EXERCISE ▸ Set out exactly, line by line, the stretch of data below that begins at the line containing "ATOM 93 N N" and ends at the line containing "ATOM 117 C CA . SER", with both ends kept.

INPUT RECORDS ▸
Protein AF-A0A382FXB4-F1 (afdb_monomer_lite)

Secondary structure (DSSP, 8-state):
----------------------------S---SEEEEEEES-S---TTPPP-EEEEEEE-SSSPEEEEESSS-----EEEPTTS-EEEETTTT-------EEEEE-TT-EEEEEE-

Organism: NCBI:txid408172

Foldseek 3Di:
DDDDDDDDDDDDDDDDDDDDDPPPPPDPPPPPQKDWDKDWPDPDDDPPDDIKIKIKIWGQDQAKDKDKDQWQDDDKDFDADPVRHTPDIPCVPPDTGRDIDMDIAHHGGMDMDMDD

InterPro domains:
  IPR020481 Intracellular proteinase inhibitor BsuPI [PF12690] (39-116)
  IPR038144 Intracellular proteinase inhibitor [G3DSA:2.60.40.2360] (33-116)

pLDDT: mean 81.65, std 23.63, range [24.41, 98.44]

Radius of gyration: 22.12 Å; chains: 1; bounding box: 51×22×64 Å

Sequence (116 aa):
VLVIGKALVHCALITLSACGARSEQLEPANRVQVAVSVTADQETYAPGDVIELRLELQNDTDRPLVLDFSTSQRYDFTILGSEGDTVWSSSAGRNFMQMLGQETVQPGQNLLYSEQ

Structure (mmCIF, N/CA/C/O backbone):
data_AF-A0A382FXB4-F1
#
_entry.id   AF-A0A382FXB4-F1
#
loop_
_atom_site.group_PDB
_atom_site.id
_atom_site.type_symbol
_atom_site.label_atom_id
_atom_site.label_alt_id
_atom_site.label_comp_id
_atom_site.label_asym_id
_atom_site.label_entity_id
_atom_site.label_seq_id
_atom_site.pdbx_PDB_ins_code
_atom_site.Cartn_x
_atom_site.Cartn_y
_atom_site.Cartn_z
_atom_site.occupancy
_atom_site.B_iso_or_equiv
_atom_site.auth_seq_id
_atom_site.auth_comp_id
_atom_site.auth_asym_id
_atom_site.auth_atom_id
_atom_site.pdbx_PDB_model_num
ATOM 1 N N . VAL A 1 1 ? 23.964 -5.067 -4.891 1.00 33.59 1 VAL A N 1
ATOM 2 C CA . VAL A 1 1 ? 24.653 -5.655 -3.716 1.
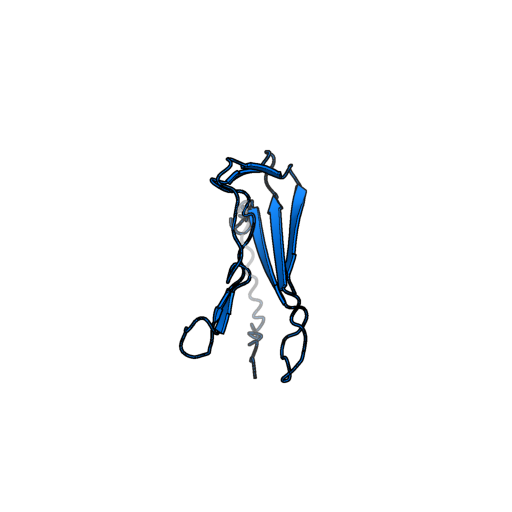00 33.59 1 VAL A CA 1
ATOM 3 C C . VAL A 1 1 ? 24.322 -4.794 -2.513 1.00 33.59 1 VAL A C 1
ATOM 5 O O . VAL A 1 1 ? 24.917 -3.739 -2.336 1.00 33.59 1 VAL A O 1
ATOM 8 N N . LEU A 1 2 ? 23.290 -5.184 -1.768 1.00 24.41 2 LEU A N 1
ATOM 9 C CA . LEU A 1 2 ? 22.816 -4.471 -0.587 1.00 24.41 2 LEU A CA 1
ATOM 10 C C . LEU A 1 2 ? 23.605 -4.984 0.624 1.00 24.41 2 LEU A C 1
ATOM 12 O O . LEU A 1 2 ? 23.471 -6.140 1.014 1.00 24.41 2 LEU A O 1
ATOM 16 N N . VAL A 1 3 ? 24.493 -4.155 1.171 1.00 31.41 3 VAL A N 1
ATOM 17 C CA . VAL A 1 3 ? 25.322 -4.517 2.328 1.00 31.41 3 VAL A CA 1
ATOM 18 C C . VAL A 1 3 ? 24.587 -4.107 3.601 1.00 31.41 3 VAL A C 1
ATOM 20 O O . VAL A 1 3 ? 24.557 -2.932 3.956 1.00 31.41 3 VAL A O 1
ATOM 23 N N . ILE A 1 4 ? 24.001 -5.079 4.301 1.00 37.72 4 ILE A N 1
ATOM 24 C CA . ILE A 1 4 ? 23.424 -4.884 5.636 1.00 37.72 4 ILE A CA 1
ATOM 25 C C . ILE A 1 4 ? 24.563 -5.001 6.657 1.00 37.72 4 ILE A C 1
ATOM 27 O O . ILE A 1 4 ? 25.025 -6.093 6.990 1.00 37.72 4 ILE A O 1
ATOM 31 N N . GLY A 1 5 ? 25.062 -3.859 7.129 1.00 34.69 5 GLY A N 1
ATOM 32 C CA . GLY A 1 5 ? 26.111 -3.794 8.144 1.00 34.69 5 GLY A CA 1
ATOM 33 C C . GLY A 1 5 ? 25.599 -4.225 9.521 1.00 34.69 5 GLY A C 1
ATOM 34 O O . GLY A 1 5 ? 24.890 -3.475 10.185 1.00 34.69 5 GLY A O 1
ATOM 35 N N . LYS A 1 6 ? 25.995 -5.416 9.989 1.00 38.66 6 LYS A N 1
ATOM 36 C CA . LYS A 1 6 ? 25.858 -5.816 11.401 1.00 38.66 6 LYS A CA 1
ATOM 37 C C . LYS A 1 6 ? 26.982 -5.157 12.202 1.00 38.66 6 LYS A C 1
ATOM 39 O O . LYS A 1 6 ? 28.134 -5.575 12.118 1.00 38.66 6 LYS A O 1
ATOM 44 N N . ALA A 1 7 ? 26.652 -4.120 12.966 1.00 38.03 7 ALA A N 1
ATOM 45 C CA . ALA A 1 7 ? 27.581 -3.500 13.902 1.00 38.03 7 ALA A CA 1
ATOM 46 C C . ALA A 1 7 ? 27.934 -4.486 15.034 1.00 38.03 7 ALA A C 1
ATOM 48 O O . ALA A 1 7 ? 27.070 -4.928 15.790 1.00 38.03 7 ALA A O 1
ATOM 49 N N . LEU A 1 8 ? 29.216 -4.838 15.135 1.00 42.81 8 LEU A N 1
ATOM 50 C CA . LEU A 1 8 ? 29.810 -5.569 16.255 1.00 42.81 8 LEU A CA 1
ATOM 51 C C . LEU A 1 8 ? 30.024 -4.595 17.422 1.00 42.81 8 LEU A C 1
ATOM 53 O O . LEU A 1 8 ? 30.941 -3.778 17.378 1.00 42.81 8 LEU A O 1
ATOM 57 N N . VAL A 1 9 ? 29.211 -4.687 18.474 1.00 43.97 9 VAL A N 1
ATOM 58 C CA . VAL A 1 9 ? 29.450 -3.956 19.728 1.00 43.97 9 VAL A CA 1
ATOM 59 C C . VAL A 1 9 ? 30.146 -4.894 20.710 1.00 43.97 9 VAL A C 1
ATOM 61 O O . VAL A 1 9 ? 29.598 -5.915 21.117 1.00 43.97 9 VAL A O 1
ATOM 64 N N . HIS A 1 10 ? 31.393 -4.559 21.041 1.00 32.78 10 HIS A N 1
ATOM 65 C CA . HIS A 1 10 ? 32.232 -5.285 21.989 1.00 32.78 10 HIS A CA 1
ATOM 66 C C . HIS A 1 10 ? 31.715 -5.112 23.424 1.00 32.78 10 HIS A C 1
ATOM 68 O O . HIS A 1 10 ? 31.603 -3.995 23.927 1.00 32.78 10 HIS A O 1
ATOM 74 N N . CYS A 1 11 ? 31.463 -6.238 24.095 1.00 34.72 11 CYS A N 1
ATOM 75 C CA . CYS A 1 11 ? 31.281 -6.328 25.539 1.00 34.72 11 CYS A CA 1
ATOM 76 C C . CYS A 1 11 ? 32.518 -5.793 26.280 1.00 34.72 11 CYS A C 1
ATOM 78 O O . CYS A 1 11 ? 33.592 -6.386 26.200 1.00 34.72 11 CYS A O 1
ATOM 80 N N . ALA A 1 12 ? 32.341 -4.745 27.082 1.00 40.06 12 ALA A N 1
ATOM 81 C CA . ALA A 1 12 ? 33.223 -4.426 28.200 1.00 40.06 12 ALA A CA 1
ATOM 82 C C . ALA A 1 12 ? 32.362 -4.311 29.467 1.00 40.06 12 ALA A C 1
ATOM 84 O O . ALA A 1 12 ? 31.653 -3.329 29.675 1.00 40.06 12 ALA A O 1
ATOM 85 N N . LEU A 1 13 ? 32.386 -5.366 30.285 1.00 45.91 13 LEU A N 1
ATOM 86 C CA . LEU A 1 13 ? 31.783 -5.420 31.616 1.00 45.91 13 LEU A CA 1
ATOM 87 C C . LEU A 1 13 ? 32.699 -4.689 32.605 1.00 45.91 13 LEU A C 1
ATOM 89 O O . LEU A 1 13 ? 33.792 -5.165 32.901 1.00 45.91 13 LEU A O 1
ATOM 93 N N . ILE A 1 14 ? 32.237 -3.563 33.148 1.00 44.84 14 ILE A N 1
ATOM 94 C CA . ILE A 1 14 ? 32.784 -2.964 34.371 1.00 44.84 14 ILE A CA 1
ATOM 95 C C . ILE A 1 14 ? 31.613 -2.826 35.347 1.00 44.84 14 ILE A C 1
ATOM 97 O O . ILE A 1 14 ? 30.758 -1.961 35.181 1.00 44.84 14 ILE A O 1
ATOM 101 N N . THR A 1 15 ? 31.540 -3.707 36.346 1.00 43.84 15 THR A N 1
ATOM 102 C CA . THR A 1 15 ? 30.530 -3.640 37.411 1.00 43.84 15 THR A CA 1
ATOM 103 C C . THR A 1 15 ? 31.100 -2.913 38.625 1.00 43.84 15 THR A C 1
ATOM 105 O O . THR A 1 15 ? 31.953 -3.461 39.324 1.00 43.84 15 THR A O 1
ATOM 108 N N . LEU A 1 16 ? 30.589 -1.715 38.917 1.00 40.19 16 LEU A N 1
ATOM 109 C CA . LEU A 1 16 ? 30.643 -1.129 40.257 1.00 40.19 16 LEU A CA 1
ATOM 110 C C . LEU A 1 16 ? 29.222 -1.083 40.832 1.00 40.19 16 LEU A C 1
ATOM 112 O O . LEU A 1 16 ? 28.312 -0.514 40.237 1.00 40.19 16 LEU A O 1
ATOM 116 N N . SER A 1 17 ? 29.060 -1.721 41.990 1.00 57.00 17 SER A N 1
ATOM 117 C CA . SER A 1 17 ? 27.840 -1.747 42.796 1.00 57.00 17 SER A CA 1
--
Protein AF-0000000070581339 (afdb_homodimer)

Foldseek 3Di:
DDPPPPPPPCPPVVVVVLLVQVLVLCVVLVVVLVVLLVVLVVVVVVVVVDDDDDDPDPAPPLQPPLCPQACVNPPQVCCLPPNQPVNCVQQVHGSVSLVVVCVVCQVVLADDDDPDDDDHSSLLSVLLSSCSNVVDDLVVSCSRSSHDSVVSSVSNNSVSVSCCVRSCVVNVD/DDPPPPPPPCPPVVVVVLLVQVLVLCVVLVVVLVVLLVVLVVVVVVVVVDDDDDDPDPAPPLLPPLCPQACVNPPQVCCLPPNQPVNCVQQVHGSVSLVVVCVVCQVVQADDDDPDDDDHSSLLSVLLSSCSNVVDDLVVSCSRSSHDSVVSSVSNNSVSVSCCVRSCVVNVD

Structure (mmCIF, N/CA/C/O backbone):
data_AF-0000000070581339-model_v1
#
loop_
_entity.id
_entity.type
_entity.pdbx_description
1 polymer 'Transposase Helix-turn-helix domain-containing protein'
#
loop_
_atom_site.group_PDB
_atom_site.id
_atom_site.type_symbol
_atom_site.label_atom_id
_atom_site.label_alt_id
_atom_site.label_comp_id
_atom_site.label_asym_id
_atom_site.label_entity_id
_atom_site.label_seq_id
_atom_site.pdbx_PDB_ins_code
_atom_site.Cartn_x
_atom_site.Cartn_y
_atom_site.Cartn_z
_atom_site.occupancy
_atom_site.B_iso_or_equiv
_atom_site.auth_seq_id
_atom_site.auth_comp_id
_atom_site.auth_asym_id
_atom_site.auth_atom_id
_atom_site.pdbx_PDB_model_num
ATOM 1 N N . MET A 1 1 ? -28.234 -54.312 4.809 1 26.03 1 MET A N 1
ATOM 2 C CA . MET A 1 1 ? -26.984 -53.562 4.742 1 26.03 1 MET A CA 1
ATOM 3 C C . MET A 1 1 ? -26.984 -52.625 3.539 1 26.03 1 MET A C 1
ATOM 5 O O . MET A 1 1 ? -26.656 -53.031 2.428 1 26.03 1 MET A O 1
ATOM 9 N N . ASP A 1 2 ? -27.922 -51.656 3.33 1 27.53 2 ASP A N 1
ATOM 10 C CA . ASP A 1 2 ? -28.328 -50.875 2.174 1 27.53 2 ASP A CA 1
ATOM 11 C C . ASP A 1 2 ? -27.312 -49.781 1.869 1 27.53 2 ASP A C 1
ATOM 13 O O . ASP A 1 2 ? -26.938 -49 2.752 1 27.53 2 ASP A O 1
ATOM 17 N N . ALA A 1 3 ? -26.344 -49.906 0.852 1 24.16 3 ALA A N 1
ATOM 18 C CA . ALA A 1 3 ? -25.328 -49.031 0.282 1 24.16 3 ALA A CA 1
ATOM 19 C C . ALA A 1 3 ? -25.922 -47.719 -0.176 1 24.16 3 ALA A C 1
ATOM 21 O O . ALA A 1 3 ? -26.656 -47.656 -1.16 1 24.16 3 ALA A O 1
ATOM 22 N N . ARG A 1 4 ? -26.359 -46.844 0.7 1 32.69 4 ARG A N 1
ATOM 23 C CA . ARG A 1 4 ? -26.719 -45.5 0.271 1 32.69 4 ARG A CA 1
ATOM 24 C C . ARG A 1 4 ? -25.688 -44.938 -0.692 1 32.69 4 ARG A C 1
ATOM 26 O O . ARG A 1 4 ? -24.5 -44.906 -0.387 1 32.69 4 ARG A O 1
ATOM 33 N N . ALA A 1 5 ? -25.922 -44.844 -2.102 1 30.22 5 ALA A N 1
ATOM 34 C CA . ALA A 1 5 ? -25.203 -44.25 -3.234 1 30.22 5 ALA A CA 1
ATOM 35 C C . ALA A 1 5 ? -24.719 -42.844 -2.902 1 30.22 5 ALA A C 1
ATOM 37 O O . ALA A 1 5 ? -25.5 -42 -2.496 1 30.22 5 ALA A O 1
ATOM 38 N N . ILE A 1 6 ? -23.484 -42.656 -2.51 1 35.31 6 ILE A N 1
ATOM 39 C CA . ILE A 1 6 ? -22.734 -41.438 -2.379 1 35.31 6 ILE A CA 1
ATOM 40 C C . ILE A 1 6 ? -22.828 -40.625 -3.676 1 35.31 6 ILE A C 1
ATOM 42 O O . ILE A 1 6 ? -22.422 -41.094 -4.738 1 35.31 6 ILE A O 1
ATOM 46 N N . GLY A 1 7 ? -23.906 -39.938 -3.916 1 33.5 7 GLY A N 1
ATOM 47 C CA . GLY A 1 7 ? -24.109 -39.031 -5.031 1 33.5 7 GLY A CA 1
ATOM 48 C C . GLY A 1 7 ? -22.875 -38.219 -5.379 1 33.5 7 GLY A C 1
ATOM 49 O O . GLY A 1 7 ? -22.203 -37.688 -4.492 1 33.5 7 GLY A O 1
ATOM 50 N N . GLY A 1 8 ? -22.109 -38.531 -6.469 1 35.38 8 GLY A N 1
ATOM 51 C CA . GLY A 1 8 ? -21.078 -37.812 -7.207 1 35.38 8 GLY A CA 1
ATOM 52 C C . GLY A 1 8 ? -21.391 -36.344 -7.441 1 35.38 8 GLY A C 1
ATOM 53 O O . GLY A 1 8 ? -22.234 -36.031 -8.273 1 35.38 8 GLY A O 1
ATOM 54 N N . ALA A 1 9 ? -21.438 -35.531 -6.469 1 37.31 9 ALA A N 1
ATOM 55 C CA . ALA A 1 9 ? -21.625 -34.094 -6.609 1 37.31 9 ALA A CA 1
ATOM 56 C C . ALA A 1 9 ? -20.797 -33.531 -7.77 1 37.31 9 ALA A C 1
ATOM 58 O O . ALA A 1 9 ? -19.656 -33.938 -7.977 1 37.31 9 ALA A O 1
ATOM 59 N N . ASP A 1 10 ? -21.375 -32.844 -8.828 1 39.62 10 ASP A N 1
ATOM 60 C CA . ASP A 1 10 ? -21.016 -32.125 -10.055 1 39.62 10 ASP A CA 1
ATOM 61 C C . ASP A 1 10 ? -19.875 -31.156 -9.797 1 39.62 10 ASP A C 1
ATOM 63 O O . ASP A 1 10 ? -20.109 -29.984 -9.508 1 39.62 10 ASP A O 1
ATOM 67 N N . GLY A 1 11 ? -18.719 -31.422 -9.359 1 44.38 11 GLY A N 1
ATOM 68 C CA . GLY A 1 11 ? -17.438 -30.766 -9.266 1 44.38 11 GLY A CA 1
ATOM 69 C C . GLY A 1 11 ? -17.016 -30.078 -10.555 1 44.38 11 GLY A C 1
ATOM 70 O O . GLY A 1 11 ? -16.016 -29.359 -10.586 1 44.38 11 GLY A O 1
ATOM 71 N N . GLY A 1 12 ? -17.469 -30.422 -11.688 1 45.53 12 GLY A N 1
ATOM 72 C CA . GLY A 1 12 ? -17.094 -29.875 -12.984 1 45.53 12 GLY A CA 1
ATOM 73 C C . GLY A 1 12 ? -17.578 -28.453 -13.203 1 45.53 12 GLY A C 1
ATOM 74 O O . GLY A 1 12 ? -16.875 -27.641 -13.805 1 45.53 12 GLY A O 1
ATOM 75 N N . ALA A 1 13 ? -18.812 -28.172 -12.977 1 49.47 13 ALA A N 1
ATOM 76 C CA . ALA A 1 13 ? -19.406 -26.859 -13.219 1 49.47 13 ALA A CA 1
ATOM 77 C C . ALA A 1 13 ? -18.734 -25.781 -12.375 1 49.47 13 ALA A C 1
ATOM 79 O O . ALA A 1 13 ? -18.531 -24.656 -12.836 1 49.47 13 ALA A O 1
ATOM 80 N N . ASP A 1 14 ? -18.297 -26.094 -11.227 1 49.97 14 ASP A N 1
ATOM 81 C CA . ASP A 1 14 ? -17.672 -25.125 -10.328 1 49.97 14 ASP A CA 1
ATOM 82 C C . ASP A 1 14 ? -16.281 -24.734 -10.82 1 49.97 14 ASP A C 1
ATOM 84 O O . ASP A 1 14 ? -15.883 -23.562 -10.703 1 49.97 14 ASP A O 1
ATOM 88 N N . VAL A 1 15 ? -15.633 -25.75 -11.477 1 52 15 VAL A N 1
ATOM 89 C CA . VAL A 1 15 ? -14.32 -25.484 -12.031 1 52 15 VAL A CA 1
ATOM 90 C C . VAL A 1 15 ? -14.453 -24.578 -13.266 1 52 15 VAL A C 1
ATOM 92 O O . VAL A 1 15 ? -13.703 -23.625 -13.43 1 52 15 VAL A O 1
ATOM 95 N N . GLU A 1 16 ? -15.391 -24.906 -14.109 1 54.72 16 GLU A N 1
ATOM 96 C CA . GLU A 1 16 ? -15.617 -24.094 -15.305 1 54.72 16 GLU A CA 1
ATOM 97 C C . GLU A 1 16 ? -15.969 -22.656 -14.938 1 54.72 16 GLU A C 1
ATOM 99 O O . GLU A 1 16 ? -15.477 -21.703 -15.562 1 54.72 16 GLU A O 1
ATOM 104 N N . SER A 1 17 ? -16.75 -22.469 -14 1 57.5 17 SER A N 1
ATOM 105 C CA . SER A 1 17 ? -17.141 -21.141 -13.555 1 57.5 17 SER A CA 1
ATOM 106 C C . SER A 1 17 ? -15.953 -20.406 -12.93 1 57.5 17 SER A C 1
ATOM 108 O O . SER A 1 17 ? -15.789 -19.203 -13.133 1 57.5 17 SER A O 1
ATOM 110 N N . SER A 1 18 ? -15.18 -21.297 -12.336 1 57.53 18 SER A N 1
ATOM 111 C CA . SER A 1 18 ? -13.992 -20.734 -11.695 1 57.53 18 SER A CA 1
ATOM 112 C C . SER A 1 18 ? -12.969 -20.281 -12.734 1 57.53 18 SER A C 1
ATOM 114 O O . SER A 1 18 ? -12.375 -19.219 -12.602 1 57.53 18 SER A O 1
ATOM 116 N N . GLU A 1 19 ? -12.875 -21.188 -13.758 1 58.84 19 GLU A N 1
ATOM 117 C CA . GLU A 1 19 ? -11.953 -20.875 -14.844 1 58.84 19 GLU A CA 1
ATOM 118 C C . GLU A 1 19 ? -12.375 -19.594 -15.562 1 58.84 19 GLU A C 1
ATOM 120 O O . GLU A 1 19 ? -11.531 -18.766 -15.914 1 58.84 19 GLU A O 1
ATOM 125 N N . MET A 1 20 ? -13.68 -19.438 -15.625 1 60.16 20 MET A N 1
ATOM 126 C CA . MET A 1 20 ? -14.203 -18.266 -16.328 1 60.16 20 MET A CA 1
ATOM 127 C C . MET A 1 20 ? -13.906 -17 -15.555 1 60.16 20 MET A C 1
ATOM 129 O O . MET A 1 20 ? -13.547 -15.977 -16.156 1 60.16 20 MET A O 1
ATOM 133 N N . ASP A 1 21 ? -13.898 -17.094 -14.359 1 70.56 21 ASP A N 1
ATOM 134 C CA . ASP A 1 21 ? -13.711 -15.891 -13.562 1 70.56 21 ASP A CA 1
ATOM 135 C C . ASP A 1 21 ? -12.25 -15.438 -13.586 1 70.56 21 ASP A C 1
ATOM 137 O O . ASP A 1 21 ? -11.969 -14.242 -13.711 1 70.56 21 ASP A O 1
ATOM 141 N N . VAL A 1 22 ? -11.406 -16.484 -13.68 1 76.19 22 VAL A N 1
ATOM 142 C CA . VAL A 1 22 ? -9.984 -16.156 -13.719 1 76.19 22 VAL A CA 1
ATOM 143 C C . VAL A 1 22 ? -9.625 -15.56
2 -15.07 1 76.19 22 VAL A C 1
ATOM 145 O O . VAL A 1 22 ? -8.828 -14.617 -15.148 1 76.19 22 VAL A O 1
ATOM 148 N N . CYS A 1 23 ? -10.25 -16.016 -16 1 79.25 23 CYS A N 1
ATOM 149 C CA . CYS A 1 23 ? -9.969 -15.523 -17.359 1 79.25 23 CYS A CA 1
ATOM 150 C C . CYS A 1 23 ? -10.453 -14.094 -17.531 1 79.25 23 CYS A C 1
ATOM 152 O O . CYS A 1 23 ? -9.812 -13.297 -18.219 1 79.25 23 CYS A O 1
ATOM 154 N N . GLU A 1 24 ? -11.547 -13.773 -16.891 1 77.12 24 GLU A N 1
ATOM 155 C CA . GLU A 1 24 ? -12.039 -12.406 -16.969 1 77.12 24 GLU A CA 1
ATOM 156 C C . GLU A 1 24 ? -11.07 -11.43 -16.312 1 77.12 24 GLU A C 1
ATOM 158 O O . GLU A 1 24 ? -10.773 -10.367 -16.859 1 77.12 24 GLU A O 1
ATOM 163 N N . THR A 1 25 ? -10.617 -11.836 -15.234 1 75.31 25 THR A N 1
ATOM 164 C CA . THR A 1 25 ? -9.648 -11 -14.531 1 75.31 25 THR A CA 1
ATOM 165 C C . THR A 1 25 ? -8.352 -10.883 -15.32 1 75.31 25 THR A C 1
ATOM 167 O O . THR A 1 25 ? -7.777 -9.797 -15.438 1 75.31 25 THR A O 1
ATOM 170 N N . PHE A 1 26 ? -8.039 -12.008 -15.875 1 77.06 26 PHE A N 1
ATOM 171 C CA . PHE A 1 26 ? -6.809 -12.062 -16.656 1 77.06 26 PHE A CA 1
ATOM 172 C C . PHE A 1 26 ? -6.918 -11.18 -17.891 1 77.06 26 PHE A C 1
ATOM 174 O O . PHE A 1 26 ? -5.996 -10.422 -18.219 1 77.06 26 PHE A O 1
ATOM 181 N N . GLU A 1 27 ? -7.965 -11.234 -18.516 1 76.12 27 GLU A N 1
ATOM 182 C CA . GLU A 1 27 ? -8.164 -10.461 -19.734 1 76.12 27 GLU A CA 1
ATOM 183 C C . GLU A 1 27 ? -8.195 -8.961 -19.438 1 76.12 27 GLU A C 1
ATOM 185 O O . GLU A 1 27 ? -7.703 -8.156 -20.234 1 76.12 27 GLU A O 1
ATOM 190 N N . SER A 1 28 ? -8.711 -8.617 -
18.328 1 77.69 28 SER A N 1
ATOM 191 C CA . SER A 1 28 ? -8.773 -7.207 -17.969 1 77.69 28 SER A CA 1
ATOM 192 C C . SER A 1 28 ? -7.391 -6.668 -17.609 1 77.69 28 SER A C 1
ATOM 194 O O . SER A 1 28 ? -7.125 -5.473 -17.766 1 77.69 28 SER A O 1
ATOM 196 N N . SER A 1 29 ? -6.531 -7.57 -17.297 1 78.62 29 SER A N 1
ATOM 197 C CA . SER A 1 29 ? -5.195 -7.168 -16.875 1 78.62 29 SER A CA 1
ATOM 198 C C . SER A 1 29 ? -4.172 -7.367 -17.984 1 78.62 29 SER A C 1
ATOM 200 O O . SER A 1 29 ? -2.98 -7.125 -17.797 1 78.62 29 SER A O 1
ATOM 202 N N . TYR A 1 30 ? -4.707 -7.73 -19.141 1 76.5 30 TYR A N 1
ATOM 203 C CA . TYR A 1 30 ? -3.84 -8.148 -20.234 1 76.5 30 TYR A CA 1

SOLVED EXERCISE ▸
ATOM 93 N N . ILE A 1 14 ? 32.237 -3.563 33.148 1.00 44.84 14 ILE A N 1
ATOM 94 C CA . ILE A 1 14 ? 32.784 -2.964 34.371 1.00 44.84 14 ILE A CA 1
ATOM 95 C C . ILE A 1 14 ? 31.613 -2.826 35.347 1.00 44.84 14 ILE A C 1
ATOM 97 O O . ILE A 1 14 ? 30.758 -1.961 35.181 1.00 44.84 14 ILE A O 1
ATOM 101 N N . THR A 1 15 ? 31.540 -3.707 36.346 1.00 43.84 15 THR A N 1
ATOM 102 C CA . THR A 1 15 ? 30.530 -3.640 37.411 1.00 43.84 15 THR A CA 1
ATOM 103 C C . THR A 1 15 ? 31.100 -2.913 38.625 1.00 43.84 15 THR A C 1
ATOM 105 O O . THR A 1 15 ? 31.953 -3.461 39.324 1.00 43.84 15 THR A O 1
ATOM 108 N N . LEU A 1 16 ? 30.589 -1.715 38.917 1.00 40.19 16 LEU A N 1
ATOM 109 C CA . LEU A 1 16 ? 30.643 -1.129 40.257 1.00 40.19 16 LEU A CA 1
ATOM 110 C C . LEU A 1 16 ? 29.222 -1.083 40.832 1.00 40.19 16 LEU A C 1
ATOM 112 O O . LEU A 1 16 ? 28.312 -0.514 40.237 1.00 40.19 16 LEU A O 1
ATOM 116 N N . SER A 1 17 ? 29.060 -1.721 41.990 1.00 57.00 17 SER A N 1
ATOM 117 C CA . SER A 1 17 ? 27.840 -1.747 42.796 1.00 57.00 17 SER A CA 1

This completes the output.